(Provided information begins)
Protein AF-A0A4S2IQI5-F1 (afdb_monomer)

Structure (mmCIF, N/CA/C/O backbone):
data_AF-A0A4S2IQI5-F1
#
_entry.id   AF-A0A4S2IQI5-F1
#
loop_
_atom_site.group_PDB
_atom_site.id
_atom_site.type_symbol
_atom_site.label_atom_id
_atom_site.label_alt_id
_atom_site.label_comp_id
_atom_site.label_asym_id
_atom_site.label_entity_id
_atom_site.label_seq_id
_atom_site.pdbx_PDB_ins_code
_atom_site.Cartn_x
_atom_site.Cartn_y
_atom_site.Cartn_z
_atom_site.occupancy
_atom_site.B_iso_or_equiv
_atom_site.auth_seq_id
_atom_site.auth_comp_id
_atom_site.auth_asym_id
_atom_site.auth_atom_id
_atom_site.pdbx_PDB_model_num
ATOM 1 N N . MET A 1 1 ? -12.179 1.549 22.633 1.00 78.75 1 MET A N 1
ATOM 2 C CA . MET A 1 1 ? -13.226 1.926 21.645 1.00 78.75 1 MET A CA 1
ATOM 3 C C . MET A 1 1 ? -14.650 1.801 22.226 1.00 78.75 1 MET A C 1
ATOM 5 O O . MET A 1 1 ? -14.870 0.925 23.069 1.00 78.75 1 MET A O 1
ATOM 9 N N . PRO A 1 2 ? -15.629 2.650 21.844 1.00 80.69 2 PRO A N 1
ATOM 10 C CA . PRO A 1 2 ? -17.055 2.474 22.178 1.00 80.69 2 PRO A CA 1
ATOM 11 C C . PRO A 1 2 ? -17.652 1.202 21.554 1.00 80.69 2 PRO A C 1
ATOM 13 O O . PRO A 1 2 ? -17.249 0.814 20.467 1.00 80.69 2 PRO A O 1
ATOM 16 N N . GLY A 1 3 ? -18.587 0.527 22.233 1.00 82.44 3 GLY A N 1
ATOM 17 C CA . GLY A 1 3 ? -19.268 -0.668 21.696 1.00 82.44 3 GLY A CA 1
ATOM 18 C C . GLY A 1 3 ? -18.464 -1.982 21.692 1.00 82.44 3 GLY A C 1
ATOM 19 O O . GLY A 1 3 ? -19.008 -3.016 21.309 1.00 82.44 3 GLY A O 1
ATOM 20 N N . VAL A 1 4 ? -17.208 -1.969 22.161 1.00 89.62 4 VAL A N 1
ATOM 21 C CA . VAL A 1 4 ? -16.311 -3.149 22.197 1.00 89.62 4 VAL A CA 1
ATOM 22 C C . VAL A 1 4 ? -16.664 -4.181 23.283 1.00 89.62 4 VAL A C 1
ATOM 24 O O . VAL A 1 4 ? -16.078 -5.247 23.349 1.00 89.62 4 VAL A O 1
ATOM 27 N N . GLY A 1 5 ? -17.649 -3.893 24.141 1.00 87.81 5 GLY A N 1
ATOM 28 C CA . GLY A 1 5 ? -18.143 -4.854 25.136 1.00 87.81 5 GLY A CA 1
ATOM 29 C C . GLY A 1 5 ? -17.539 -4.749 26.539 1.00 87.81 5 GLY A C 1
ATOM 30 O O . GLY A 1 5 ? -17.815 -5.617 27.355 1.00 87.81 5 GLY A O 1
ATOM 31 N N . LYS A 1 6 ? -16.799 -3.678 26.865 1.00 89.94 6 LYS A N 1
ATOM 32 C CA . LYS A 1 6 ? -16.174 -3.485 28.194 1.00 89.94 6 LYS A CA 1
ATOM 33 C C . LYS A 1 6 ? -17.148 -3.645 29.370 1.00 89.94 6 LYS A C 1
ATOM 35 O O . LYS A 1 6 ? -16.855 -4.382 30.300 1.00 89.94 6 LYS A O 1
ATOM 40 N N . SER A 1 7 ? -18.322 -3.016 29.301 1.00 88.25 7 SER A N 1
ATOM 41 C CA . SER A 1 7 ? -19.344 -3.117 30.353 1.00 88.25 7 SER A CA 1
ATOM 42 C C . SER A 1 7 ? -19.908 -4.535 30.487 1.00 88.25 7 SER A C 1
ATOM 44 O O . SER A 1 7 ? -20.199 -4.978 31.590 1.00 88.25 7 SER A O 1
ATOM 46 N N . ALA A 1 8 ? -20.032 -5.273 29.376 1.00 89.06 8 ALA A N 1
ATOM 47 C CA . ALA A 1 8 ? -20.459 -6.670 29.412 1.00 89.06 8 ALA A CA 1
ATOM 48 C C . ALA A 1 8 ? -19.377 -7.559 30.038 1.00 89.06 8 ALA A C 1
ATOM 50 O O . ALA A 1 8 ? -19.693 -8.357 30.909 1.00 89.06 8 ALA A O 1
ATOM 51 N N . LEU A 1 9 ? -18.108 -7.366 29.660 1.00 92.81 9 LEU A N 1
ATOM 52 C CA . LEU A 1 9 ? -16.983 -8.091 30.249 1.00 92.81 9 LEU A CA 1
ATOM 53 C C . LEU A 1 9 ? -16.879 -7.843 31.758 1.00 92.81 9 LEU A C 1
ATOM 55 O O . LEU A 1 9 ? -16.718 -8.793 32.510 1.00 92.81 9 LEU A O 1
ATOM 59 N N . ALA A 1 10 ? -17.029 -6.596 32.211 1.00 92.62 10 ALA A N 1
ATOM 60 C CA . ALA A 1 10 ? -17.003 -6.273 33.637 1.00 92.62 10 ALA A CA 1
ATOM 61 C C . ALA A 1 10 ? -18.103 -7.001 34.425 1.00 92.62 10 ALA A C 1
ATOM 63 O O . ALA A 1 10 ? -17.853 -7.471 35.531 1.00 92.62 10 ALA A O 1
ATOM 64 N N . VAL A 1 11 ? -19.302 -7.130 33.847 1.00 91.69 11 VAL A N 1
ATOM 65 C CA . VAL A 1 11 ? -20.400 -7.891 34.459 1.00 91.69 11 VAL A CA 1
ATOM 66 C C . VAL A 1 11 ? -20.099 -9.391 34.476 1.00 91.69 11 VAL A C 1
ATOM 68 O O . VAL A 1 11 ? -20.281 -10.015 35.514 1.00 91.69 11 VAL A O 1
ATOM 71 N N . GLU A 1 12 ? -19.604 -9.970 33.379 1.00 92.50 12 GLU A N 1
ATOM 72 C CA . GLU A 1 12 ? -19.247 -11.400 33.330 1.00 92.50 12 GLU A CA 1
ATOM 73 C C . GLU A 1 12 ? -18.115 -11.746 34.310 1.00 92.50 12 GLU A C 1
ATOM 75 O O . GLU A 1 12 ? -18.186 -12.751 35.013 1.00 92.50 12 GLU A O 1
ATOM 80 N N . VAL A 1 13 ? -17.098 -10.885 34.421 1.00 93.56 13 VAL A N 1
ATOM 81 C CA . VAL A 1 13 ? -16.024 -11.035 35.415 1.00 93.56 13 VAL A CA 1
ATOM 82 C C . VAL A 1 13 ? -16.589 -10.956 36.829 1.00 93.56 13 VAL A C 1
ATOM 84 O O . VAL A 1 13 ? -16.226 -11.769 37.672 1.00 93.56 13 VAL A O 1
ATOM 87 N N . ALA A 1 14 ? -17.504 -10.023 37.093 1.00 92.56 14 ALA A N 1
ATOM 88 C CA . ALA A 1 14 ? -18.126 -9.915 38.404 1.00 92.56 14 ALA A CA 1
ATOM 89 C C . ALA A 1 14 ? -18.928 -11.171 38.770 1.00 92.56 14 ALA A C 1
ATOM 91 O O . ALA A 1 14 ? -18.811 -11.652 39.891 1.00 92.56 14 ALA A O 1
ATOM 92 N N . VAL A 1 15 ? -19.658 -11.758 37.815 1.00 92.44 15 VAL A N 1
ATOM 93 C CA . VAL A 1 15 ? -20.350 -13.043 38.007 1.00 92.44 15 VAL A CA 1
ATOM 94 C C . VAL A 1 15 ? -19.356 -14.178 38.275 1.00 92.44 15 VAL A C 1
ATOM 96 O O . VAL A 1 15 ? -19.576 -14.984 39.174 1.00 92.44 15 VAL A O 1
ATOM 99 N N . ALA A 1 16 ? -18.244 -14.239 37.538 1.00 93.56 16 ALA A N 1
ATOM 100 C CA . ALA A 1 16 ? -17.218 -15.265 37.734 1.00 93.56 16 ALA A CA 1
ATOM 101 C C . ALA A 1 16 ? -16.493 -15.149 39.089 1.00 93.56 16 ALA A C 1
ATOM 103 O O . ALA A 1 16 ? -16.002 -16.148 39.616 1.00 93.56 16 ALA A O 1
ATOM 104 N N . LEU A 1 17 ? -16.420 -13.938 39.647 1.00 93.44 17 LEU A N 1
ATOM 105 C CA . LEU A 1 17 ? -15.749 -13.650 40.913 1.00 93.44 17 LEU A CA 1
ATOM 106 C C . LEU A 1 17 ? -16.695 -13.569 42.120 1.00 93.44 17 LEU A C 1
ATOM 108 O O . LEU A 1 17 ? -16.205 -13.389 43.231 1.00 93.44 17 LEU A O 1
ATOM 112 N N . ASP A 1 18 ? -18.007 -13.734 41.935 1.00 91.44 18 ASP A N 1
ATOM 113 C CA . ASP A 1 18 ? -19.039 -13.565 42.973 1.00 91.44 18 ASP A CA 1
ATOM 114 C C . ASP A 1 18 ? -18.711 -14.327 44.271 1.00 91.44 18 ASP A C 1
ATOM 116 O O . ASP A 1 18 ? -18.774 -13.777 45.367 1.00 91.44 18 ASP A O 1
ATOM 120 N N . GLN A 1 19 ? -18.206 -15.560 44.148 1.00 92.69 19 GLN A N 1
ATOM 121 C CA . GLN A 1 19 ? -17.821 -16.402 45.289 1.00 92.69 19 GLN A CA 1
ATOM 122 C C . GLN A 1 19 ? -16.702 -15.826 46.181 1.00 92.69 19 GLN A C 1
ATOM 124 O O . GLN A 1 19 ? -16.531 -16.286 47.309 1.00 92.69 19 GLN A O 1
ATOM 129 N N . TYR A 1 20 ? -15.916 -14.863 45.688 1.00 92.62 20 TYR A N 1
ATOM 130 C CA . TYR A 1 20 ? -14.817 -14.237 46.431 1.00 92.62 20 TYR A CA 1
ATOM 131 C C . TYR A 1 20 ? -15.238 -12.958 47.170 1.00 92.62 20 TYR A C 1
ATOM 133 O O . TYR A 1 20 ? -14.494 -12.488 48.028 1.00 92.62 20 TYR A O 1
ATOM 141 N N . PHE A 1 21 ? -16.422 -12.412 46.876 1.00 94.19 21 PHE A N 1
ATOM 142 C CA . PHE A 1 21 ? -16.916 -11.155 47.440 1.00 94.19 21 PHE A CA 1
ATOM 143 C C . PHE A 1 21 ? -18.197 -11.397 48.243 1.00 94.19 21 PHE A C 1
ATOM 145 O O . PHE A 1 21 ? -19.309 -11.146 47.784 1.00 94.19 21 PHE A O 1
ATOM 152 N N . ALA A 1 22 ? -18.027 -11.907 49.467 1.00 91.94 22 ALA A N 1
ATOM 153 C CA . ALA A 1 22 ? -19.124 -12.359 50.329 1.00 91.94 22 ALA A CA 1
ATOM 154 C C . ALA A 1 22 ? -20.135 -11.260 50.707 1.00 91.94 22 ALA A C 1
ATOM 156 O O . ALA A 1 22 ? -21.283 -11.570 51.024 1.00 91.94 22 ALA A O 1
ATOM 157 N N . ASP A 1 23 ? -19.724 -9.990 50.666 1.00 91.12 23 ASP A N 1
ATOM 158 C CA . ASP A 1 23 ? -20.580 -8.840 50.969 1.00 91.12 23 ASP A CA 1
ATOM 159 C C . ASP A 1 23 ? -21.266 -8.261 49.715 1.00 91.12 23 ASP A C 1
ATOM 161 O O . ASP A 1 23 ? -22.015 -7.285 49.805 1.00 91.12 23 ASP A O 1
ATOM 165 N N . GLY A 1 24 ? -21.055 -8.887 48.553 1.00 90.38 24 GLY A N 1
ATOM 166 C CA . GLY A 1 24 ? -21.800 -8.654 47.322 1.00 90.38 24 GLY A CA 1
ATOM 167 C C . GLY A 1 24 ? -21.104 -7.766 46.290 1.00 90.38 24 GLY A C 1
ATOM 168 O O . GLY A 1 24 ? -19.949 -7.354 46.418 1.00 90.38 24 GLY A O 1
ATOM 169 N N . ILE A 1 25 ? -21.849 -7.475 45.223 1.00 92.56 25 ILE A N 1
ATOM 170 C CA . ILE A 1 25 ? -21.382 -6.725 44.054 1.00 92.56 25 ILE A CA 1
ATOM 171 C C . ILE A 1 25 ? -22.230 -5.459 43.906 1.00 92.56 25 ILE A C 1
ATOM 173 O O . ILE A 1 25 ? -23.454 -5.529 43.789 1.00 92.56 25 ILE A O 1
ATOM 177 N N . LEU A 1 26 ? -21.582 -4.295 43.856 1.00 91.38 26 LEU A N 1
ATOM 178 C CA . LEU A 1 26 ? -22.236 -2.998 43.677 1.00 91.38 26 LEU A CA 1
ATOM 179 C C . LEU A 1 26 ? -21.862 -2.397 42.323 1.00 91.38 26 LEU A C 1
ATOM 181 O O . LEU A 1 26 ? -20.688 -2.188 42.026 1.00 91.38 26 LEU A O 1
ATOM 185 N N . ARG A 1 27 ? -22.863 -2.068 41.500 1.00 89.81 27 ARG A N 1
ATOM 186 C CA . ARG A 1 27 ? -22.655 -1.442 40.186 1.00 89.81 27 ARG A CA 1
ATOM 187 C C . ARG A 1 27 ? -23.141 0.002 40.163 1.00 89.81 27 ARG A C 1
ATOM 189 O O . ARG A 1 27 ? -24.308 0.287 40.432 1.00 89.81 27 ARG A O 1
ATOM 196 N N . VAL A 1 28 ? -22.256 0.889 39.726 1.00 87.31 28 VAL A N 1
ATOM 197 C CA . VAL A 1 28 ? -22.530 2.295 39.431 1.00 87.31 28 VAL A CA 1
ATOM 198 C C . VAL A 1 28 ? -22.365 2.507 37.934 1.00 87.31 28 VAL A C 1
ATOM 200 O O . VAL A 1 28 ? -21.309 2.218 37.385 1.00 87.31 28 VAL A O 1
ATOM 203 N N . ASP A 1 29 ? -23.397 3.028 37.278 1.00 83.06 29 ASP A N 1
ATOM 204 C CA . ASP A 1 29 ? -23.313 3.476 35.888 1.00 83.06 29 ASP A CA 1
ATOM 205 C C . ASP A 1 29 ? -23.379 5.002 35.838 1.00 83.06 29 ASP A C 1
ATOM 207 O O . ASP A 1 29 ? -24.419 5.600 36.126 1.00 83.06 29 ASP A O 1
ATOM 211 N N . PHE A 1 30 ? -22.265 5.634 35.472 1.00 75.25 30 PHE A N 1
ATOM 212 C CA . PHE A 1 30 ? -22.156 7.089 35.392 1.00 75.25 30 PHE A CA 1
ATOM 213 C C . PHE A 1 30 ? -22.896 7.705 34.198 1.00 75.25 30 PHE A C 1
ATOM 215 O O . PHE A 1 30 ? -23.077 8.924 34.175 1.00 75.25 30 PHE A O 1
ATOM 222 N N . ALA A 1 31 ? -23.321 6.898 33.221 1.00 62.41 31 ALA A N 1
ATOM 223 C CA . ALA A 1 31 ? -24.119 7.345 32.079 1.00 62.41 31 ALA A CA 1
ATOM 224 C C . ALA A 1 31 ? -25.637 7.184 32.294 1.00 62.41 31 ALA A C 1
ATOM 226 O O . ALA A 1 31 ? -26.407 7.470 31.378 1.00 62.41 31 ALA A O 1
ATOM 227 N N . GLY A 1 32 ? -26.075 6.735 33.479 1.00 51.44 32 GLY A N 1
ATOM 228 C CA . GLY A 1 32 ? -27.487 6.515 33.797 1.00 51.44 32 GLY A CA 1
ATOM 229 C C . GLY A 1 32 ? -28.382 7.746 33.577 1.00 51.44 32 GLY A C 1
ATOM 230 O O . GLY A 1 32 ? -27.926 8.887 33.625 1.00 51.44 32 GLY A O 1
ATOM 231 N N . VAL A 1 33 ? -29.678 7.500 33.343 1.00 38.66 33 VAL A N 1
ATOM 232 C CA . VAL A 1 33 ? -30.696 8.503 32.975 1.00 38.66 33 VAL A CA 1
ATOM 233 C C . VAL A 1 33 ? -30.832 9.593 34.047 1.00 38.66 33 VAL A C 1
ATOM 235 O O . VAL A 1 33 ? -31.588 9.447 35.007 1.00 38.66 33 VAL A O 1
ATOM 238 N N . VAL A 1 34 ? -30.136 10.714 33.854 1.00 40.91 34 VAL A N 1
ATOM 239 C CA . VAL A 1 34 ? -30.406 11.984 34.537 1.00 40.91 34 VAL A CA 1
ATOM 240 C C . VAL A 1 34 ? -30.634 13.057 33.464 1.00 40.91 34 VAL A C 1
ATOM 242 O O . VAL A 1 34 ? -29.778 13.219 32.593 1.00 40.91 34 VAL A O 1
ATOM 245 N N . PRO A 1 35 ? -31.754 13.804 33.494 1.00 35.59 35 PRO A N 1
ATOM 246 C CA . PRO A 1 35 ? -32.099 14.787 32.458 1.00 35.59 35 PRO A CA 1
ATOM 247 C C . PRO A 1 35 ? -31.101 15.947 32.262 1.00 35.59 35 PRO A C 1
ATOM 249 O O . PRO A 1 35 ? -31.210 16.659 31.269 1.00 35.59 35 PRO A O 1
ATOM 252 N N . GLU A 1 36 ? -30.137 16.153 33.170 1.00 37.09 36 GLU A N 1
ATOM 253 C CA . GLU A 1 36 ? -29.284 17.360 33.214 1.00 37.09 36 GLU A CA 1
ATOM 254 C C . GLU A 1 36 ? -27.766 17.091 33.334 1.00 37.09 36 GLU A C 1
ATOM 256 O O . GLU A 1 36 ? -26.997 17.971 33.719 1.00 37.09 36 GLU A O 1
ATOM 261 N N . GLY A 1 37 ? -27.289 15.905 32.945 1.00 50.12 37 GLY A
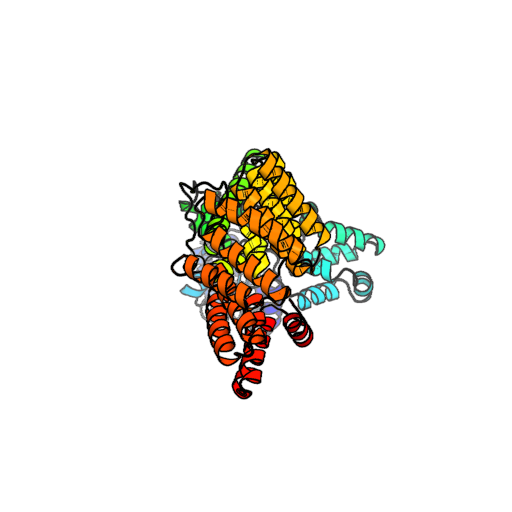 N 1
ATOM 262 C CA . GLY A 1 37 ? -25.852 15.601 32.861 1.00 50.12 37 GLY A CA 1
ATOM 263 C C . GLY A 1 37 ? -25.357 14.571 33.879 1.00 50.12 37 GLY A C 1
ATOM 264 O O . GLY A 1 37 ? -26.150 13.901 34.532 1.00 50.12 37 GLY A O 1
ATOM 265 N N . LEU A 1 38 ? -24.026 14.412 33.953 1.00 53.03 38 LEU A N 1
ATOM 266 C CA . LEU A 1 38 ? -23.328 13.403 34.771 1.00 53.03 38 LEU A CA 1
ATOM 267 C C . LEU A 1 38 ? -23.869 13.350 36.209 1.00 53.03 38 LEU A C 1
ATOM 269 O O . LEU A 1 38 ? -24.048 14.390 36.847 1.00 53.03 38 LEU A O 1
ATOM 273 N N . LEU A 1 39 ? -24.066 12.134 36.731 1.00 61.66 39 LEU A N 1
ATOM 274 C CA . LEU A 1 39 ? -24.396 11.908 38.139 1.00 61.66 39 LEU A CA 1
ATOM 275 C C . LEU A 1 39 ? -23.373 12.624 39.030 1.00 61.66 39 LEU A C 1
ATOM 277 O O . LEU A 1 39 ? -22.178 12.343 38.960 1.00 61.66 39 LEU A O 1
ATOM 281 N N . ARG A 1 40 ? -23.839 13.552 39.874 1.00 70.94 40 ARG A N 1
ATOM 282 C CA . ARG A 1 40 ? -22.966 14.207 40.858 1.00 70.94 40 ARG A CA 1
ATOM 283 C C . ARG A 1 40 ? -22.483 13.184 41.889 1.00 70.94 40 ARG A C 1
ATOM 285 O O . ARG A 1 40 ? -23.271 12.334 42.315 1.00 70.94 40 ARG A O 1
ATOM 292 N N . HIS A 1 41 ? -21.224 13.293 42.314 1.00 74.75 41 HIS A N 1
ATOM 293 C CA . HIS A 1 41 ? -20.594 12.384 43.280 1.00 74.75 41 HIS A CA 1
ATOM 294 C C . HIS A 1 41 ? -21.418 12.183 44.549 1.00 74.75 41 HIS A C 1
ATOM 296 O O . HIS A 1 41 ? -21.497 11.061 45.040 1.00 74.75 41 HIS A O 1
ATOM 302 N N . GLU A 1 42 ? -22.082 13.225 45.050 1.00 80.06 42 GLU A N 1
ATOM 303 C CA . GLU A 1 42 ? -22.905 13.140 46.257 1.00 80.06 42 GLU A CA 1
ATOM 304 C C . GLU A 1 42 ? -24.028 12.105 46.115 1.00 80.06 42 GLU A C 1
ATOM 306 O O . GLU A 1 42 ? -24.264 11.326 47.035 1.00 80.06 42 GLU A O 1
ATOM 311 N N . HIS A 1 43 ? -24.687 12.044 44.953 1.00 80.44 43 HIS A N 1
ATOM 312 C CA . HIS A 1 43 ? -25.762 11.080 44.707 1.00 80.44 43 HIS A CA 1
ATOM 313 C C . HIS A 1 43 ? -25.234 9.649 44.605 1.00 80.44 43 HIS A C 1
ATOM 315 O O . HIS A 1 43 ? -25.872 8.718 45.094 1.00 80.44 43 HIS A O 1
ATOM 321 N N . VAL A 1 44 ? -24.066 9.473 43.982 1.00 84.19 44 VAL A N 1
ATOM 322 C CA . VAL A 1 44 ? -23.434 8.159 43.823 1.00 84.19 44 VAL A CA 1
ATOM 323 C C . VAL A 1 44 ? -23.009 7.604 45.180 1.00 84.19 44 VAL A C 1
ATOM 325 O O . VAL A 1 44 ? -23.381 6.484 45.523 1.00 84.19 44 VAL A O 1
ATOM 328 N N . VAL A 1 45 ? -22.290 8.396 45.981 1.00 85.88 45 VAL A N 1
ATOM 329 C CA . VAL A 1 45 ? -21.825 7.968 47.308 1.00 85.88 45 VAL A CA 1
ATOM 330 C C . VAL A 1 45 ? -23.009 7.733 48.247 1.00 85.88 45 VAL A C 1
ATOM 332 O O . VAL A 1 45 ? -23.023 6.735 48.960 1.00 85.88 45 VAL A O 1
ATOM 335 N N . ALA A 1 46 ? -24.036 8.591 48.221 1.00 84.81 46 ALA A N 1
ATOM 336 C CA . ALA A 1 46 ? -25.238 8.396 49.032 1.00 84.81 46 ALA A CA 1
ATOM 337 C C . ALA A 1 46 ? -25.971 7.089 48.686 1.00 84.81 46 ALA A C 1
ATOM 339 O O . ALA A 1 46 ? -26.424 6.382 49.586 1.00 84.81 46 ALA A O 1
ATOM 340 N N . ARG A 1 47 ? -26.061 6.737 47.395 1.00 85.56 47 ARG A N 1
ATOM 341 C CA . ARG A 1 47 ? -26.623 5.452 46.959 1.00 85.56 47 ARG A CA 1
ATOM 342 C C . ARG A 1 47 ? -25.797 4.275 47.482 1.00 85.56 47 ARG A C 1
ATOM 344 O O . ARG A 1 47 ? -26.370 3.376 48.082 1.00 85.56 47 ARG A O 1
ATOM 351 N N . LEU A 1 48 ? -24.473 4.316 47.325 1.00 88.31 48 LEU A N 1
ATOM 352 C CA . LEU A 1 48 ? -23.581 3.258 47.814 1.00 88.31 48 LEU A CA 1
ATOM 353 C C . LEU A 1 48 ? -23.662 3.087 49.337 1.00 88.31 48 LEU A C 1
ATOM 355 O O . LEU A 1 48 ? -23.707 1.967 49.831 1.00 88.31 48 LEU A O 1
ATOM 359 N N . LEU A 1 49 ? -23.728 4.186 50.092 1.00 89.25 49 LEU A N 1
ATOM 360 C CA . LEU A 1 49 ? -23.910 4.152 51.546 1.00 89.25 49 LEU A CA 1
(Provided information ends)
== Exercise prompt ==
All that is wanted is an exact copy of the lines above from the one with "ATOM 121 C CA" through the one with "ATOM 165 N N", with both ends included.

== Answer space ==
ATOM 121 C CA . GLN A 1 19 ? -17.821 -16.402 45.289 1.00 92.69 19 GLN A CA 1
ATOM 122 C C . GLN A 1 19 ? -16.702 -15.826 46.181 1.00 92.69 19 GLN A C 1
ATOM 124 O O . GLN A 1 19 ? -16.531 -16.286 47.309 1.00 92.69 19 GLN A O 1
ATOM 129 N N . TYR A 1 20 ? -15.916 -14.863 45.688 1.00 92.62 20 TYR A N 1
ATOM 130 C CA . TYR A 1 20 ? -14.817 -14.237 46.431 1.00 92.62 20 TYR A CA 1
ATOM 131 C C . TYR A 1 20 ? -15.238 -12.958 47.170 1.00 92.62 20 TYR A C 1
ATOM 133 O O . TYR A 1 20 ? -14.494 -12.488 48.028 1.00 92.62 20 TYR A O 1
ATOM 141 N N . PHE A 1 21 ? -16.422 -12.412 46.876 1.00 94.19 21 PHE A N 1
ATOM 142 C CA . PHE A 1 21 ? -16.916 -11.155 47.440 1.00 94.19 21 PHE A CA 1
ATOM 143 C C . PHE A 1 21 ? -18.197 -11.397 48.243 1.00 94.19 21 PHE A C 1
ATOM 145 O O . PHE A 1 21 ? -19.309 -11.146 47.784 1.00 94.19 21 PHE A O 1
ATOM 152 N N . ALA A 1 22 ? -18.027 -11.907 49.467 1.00 91.94 22 ALA A N 1
ATOM 153 C CA . ALA A 1 22 ? -19.124 -12.359 50.329 1.00 91.94 22 ALA A CA 1
ATOM 154 C C . ALA A 1 22 ? -20.135 -11.260 50.707 1.00 91.94 22 ALA A C 1
ATOM 156 O O . ALA A 1 22 ? -21.283 -11.570 51.024 1.00 91.94 22 ALA A O 1
ATOM 157 N N . ASP A 1 23 ? -19.724 -9.990 50.666 1.00 91.12 23 ASP A N 1
ATOM 158 C CA . ASP A 1 23 ? -20.580 -8.840 50.969 1.00 91.12 23 ASP A CA 1
ATOM 159 C C . ASP A 1 23 ? -21.266 -8.261 49.715 1.00 91.12 23 ASP A C 1
ATOM 161 O O . ASP A 1 23 ? -22.015 -7.285 49.805 1.00 91.12 23 ASP A O 1
ATOM 165 N N . GLY A 1 24 ? -21.055 -8.887 48.553 1.00 90.38 24 GLY A N 1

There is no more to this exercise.